Ultimately, however, being creative in imitation of God, is not enough to get to the very core of what defines a human being. There are all kinds of factors, from old age to mental or physical disability, that make any form of traditionally creative act highly unlikely for some people. By that definition, someone in a coma or a newborn baby is not fully human. 

That’s exactly the definition of humanity that underpins the cruel society of Ishiguro’s Never Let Me Go. We need a better definition, and Christianity provides a unique tradition to help us on the way. A Christian concept of the human person is one that looks both at why we were made, and what we were made for. Christians believe that God made us out of love, and for the purpose of being in communion with him. He made each one of us as a special and irreplaceable individual, and for each of us our telos – the end or aim of our life – is to join him in heaven.  

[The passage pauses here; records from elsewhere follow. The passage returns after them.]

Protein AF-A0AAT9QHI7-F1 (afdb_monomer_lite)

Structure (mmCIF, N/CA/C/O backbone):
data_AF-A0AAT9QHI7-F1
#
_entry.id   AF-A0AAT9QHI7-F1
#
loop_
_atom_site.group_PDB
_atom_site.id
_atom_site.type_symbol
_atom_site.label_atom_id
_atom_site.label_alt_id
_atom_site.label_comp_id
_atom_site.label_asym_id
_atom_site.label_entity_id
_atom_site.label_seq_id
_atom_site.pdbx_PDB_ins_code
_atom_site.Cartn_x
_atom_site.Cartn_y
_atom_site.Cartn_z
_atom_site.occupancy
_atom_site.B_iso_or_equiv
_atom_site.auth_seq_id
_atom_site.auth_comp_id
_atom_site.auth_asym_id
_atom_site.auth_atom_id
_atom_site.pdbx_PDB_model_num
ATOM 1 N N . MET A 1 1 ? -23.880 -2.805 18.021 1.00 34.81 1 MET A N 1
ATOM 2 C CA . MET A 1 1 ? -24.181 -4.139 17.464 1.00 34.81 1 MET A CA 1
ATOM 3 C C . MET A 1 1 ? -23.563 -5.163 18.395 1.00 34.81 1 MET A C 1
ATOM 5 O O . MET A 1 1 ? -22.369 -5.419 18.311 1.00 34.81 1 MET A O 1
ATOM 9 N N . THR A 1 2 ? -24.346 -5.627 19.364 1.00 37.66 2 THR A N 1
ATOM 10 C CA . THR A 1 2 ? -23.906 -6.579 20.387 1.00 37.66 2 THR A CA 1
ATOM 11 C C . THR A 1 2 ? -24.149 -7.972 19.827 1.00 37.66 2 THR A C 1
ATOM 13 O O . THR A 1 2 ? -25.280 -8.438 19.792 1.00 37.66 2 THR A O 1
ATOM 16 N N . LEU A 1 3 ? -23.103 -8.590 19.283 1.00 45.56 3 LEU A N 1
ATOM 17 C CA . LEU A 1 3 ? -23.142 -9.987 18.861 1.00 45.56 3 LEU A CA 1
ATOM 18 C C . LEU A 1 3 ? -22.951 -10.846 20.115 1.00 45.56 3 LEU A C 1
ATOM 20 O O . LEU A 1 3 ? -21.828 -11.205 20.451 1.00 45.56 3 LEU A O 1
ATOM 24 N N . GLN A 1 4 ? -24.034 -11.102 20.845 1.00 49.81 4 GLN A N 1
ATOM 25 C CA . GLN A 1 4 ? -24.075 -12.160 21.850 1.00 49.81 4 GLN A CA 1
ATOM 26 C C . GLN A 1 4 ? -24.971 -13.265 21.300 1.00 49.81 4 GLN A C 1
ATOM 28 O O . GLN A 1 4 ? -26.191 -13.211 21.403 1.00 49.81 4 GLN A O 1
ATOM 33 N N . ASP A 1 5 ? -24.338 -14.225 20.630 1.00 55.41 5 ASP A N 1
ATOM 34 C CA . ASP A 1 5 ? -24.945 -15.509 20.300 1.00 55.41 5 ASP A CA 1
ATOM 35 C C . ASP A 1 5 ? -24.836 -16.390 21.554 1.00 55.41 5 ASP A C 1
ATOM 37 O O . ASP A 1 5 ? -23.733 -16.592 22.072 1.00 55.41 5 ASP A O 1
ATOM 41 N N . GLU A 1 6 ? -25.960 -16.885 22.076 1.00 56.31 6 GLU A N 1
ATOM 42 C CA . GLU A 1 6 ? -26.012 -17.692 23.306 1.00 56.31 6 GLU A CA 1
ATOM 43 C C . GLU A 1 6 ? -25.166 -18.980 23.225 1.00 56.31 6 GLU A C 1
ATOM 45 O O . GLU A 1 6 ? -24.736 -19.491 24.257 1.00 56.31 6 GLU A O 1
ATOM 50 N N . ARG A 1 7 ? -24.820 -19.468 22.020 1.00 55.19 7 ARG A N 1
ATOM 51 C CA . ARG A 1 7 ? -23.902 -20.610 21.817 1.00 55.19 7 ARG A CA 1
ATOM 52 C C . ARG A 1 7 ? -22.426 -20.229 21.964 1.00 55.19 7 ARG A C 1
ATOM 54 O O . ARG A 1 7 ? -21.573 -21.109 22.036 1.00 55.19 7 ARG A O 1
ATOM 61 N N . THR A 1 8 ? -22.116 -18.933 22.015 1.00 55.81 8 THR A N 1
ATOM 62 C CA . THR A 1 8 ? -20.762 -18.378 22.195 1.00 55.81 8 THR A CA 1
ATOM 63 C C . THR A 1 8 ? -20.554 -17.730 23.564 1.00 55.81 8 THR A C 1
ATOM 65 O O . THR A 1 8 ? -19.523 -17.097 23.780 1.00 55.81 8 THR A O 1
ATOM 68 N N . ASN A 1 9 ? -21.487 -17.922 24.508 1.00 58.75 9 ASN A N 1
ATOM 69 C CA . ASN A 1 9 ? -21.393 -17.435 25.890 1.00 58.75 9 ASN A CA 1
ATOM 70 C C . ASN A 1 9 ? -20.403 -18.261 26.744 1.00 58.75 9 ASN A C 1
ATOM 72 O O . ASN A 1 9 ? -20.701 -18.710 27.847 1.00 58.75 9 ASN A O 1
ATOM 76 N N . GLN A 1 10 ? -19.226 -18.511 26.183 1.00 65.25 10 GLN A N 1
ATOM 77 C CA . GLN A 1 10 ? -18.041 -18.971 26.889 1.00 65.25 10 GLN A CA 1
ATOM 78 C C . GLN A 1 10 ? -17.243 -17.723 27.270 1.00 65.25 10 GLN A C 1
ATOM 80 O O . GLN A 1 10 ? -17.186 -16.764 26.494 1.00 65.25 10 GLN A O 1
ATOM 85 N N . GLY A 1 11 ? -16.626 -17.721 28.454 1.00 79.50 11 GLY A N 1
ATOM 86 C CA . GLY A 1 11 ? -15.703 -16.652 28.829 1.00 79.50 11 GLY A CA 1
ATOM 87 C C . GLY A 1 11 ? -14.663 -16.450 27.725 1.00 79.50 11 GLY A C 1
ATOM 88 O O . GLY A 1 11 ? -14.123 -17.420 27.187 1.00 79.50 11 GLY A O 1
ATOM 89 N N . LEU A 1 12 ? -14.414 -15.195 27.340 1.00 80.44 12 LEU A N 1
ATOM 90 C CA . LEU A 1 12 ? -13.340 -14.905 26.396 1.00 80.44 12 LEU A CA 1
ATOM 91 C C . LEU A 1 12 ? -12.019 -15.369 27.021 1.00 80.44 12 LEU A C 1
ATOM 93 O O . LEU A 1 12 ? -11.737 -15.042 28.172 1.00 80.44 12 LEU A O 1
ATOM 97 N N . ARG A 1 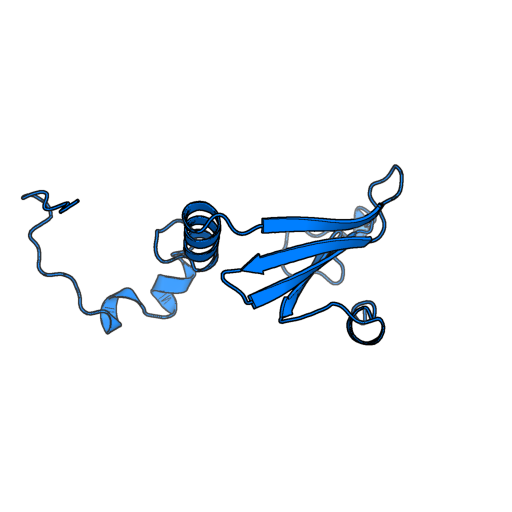13 ? -11.222 -16.122 26.254 1.00 82.81 13 ARG A N 1
ATOM 98 C CA . ARG A 1 13 ? -9.841 -16.456 26.630 1.00 82.81 13 ARG A CA 1
ATOM 99 C C . ARG A 1 13 ? -9.037 -15.175 26.832 1.00 82.81 13 ARG A C 1
ATOM 101 O O . ARG A 1 13 ? -9.304 -14.172 26.157 1.00 82.81 13 ARG A O 1
ATOM 108 N N . ALA A 1 14 ? -8.077 -15.215 27.749 1.00 85.56 14 ALA A N 1
ATOM 109 C CA . ALA A 1 14 ? -7.278 -14.042 28.063 1.00 85.56 14 ALA A CA 1
ATOM 110 C C . ALA A 1 14 ? -6.451 -13.618 26.829 1.00 85.56 14 ALA A C 1
ATOM 112 O O . ALA A 1 14 ? -6.064 -14.479 26.031 1.00 85.56 14 ALA A O 1
ATOM 113 N N . PRO A 1 15 ? -6.190 -12.313 26.615 1.00 84.56 15 PRO A N 1
ATOM 114 C CA . PRO A 1 15 ? -5.416 -11.844 25.465 1.00 84.56 15 PRO A CA 1
ATOM 115 C C . PRO A 1 15 ? -4.057 -12.536 25.328 1.00 84.56 15 PRO A C 1
ATOM 117 O O . PRO A 1 15 ? -3.639 -12.838 24.214 1.00 84.56 15 PRO A O 1
ATOM 120 N N . GLU A 1 16 ? -3.408 -12.833 26.451 1.00 85.88 16 GLU A N 1
ATOM 121 C CA . GLU A 1 16 ? -2.104 -13.494 26.527 1.00 85.88 16 GLU A CA 1
ATOM 122 C C . GLU A 1 16 ? -2.144 -14.921 25.955 1.00 85.88 16 GLU A C 1
ATOM 124 O O . GLU A 1 16 ? -1.140 -15.402 25.435 1.00 85.88 16 GLU A O 1
ATOM 129 N N . GLU A 1 17 ? -3.306 -15.580 25.998 1.00 82.31 17 GLU A N 1
ATOM 130 C CA . GLU A 1 17 ? -3.508 -16.932 25.469 1.00 82.31 17 GLU A CA 1
ATOM 131 C C . GLU A 1 17 ? -3.828 -16.943 23.969 1.00 82.31 17 GLU A C 1
ATOM 133 O O . GLU A 1 17 ? -3.568 -17.936 23.302 1.00 82.31 17 GLU A O 1
ATOM 138 N N . VAL A 1 18 ? -4.432 -15.875 23.429 1.00 80.81 18 VAL A N 1
ATOM 139 C CA . VAL A 1 18 ? -4.925 -15.842 22.033 1.00 80.81 18 VAL A CA 1
ATOM 140 C C . VAL A 1 18 ? -4.120 -14.940 21.101 1.00 80.81 18 VAL A C 1
ATOM 142 O O . VAL A 1 18 ? -4.271 -15.030 19.883 1.00 80.81 18 VAL A O 1
ATOM 145 N N . LEU A 1 19 ? -3.285 -14.059 21.652 1.00 85.19 19 LEU A N 1
ATOM 146 C CA . LEU A 1 19 ? -2.365 -13.187 20.916 1.00 85.19 19 LEU A CA 1
ATOM 147 C C . LEU A 1 19 ? -0.911 -13.661 21.056 1.00 85.19 19 LEU A C 1
ATOM 149 O O . LEU A 1 19 ? 0.016 -12.857 20.965 1.00 85.19 19 LEU A O 1
ATOM 153 N N . SER A 1 20 ? -0.701 -14.961 21.277 1.00 87.00 20 SER A N 1
ATOM 154 C CA . SER A 1 20 ? 0.636 -15.550 21.266 1.00 87.00 20 SER A CA 1
ATOM 155 C C . SER A 1 20 ? 1.267 -15.420 19.872 1.00 87.00 20 SER A C 1
ATOM 157 O O . SER A 1 20 ? 0.572 -15.454 18.852 1.00 87.00 20 SER A O 1
ATOM 159 N N . SER A 1 21 ? 2.596 -15.305 19.795 1.00 81.44 21 SER A N 1
ATOM 160 C CA . SER A 1 21 ? 3.299 -15.226 18.504 1.00 81.44 21 SER A CA 1
ATOM 161 C C . SER A 1 21 ? 3.026 -16.442 17.611 1.00 81.44 21 SER A C 1
ATOM 163 O O . SER A 1 21 ? 2.918 -16.298 16.394 1.00 81.44 21 SER A O 1
ATOM 165 N N . ALA A 1 22 ? 2.883 -17.631 18.208 1.00 83.06 22 ALA A N 1
ATOM 166 C CA . ALA A 1 22 ? 2.590 -18.866 17.487 1.00 83.06 22 ALA A CA 1
ATOM 167 C C . ALA A 1 22 ? 1.197 -18.829 16.837 1.00 83.06 22 ALA A C 1
ATOM 169 O O . ALA A 1 22 ? 1.062 -19.150 15.656 1.00 83.06 22 ALA A O 1
ATOM 170 N N . ASP A 1 23 ? 0.181 -18.364 17.568 1.00 80.25 23 ASP A N 1
ATOM 171 C CA . ASP A 1 23 ? -1.187 -18.253 17.051 1.00 80.25 23 ASP A CA 1
ATOM 172 C C . ASP A 1 23 ? -1.319 -17.122 16.029 1.00 80.25 23 ASP A C 1
ATOM 174 O O . ASP A 1 23 ? -1.961 -17.276 14.985 1.00 80.25 23 ASP A O 1
ATOM 178 N N . MET A 1 24 ? -0.673 -15.981 16.290 1.00 83.50 24 MET A N 1
ATOM 179 C CA . MET A 1 24 ? -0.711 -14.832 15.387 1.00 83.50 24 MET A CA 1
ATOM 180 C C . MET A 1 24 ? -0.062 -15.123 14.031 1.00 83.50 24 MET A C 1
ATOM 182 O O . MET A 1 24 ? -0.530 -14.587 13.025 1.00 83.50 24 MET A O 1
ATOM 186 N N . ASN A 1 25 ? 0.932 -16.016 13.975 1.00 80.25 25 ASN A N 1
ATOM 187 C CA . ASN A 1 25 ? 1.550 -16.445 12.719 1.00 80.25 25 ASN A CA 1
ATOM 188 C C . ASN A 1 25 ? 0.541 -17.136 11.775 1.00 80.25 25 ASN A C 1
ATOM 190 O O . ASN A 1 25 ? 0.581 -16.949 10.561 1.00 80.25 25 ASN A O 1
ATOM 194 N N . GLY A 1 26 ? -0.424 -17.882 12.325 1.00 82.56 26 GLY A N 1
ATOM 195 C CA . GLY A 1 26 ? -1.509 -18.512 11.561 1.00 82.56 26 GLY A CA 1
ATOM 196 C C . GLY A 1 26 ? -2.744 -17.623 11.361 1.00 82.56 26 GLY A C 1
ATOM 197 O O . GLY A 1 26 ? -3.624 -17.940 10.560 1.00 82.56 26 GLY A O 1
ATOM 198 N N . ALA A 1 27 ? -2.835 -16.488 12.056 1.00 82.94 27 ALA A N 1
ATOM 199 C CA . ALA A 1 27 ? -4.052 -15.681 12.135 1.00 82.94 27 ALA A CA 1
ATOM 200 C C . ALA A 1 27 ? -4.288 -14.743 10.931 1.00 82.94 27 ALA A C 1
ATOM 202 O O . ALA A 1 27 ? -5.192 -13.898 10.984 1.00 82.94 27 ALA A O 1
ATOM 203 N N . TRP A 1 28 ? -3.525 -14.881 9.839 1.00 79.94 28 TRP A N 1
ATOM 204 C CA . TRP A 1 28 ? -3.568 -14.002 8.660 1.00 79.94 28 TRP A CA 1
ATOM 205 C C . TRP A 1 28 ? -4.956 -13.919 7.997 1.00 79.94 28 TRP A C 1
ATOM 207 O O . TRP A 1 28 ? -5.353 -12.850 7.522 1.00 79.94 28 TRP A O 1
ATOM 217 N N . ALA A 1 29 ? -5.732 -15.007 8.033 1.00 81.38 29 ALA A N 1
ATOM 218 C CA . ALA A 1 29 ? -7.093 -15.068 7.492 1.00 81.38 29 ALA A CA 1
ATOM 219 C C . ALA A 1 29 ? -8.169 -14.527 8.461 1.00 81.38 29 ALA A C 1
ATOM 221 O O . ALA A 1 29 ? -9.334 -14.368 8.092 1.00 81.38 29 ALA A O 1
ATOM 222 N N . THR A 1 30 ? -7.805 -14.211 9.706 1.00 84.50 30 THR A N 1
ATOM 223 C CA . THR A 1 30 ? -8.757 -13.834 10.761 1.00 84.50 30 THR A CA 1
ATOM 224 C C . THR A 1 30 ? -8.908 -12.316 10.907 1.00 84.50 30 THR A C 1
ATOM 226 O O . THR A 1 30 ? -8.258 -11.512 10.231 1.00 84.50 30 THR A O 1
ATOM 229 N N . ARG A 1 31 ? -9.771 -11.884 11.837 1.00 80.88 31 ARG A N 1
ATOM 230 C CA . ARG A 1 31 ? -9.891 -10.467 12.213 1.00 80.88 31 ARG A CA 1
ATOM 231 C C . ARG A 1 31 ? -8.631 -9.904 12.884 1.00 80.88 31 ARG A C 1
ATOM 233 O O . ARG A 1 31 ? -8.486 -8.688 12.861 1.00 80.88 31 ARG A O 1
ATOM 240 N N . HIS A 1 32 ? -7.758 -10.759 13.428 1.00 81.94 32 HIS A N 1
ATOM 241 C CA . HIS A 1 32 ? -6.524 -10.375 14.125 1.00 81.94 32 HIS A CA 1
ATOM 242 C C . HIS A 1 32 ? -5.366 -10.045 13.175 1.00 81.94 32 HIS A C 1
ATOM 244 O O . HIS A 1 32 ? -4.382 -9.450 13.599 1.00 81.94 32 HIS A O 1
ATOM 250 N N . SER A 1 33 ? -5.502 -10.356 11.883 1.00 86.25 33 SER A N 1
ATOM 251 C CA . SER A 1 33 ? -4.557 -9.911 10.860 1.00 86.25 33 SER A CA 1
ATOM 252 C C . SER A 1 33 ? -4.428 -8.389 10.863 1.00 86.25 33 SER A C 1
ATOM 254 O O . SER A 1 33 ? -5.421 -7.665 10.693 1.00 86.25 33 SER A O 1
ATOM 256 N N . PHE A 1 34 ? -3.194 -7.911 11.031 1.00 83.25 34 PHE A N 1
ATOM 257 C CA . PHE A 1 34 ? -2.866 -6.490 10.981 1.00 83.25 34 PHE A CA 1
ATOM 258 C C . PHE A 1 34 ? -3.318 -5.874 9.653 1.00 83.25 34 PHE A C 1
ATOM 260 O O . PHE A 1 34 ? -4.076 -4.906 9.661 1.00 83.25 34 PHE A O 1
ATOM 267 N N . ALA A 1 35 ? -2.961 -6.493 8.522 1.00 87.62 35 ALA A N 1
ATOM 268 C CA . ALA A 1 35 ? -3.319 -6.009 7.189 1.00 87.62 35 ALA A CA 1
ATOM 269 C C . ALA A 1 35 ? -4.840 -5.878 7.014 1.00 87.62 35 ALA A C 1
ATOM 271 O O . ALA A 1 35 ? -5.344 -4.831 6.604 1.00 87.62 35 ALA A O 1
ATOM 272 N N . ARG A 1 36 ? -5.608 -6.906 7.407 1.00 89.75 36 ARG A N 1
ATOM 273 C CA . ARG A 1 36 ? -7.078 -6.861 7.314 1.00 89.75 36 ARG A CA 1
ATOM 274 C C . ARG A 1 36 ? -7.665 -5.791 8.235 1.00 89.75 36 ARG A C 1
ATOM 276 O O . ARG A 1 36 ? -8.633 -5.132 7.863 1.00 89.75 36 ARG A O 1
ATOM 283 N N . THR A 1 37 ? -7.108 -5.620 9.432 1.00 90.38 37 THR A N 1
ATOM 284 C CA . THR A 1 37 ? -7.533 -4.576 10.377 1.00 90.38 37 THR A CA 1
ATOM 285 C C . THR A 1 37 ? -7.252 -3.179 9.833 1.00 90.38 37 THR A C 1
ATOM 287 O O . THR A 1 37 ? -8.138 -2.325 9.876 1.00 90.38 37 THR A O 1
ATOM 290 N N . MET A 1 38 ? -6.071 -2.967 9.256 1.00 90.44 38 MET A N 1
ATOM 291 C CA . MET A 1 38 ? -5.670 -1.708 8.635 1.00 90.44 38 MET A CA 1
ATOM 292 C C . MET A 1 38 ? -6.565 -1.358 7.443 1.00 90.44 38 MET A C 1
ATOM 294 O O . MET A 1 38 ? -7.109 -0.260 7.406 1.00 90.44 38 MET A O 1
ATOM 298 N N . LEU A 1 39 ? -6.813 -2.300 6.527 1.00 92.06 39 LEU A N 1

If we embrace this definition of what it means to be human, then the extent to which we are able to express our intelligence or creativity while on earth doesn’t really matter anymore. If we believe that merely to exist is good – not to exist and fulfil our potential through this or that accomplishment, but just to exist – then we can’t deny that each member of the human family is, in fact, a ‘person’ in the fullest sense of the word.  

It is precisely this God-shaped hole that makes the concept of human dignity so fragile and slippery in Never Let Me Go. Ishiguro’s brilliant novel is, ultimately, the perfect Frankenstein story for the modern day. It warns us about the consequences of what might happen if we try to treat other human beings as things we have paid, but even more powerfully it shows us the danger of valuing human life for its creativity, instead of loving it as the creation of God.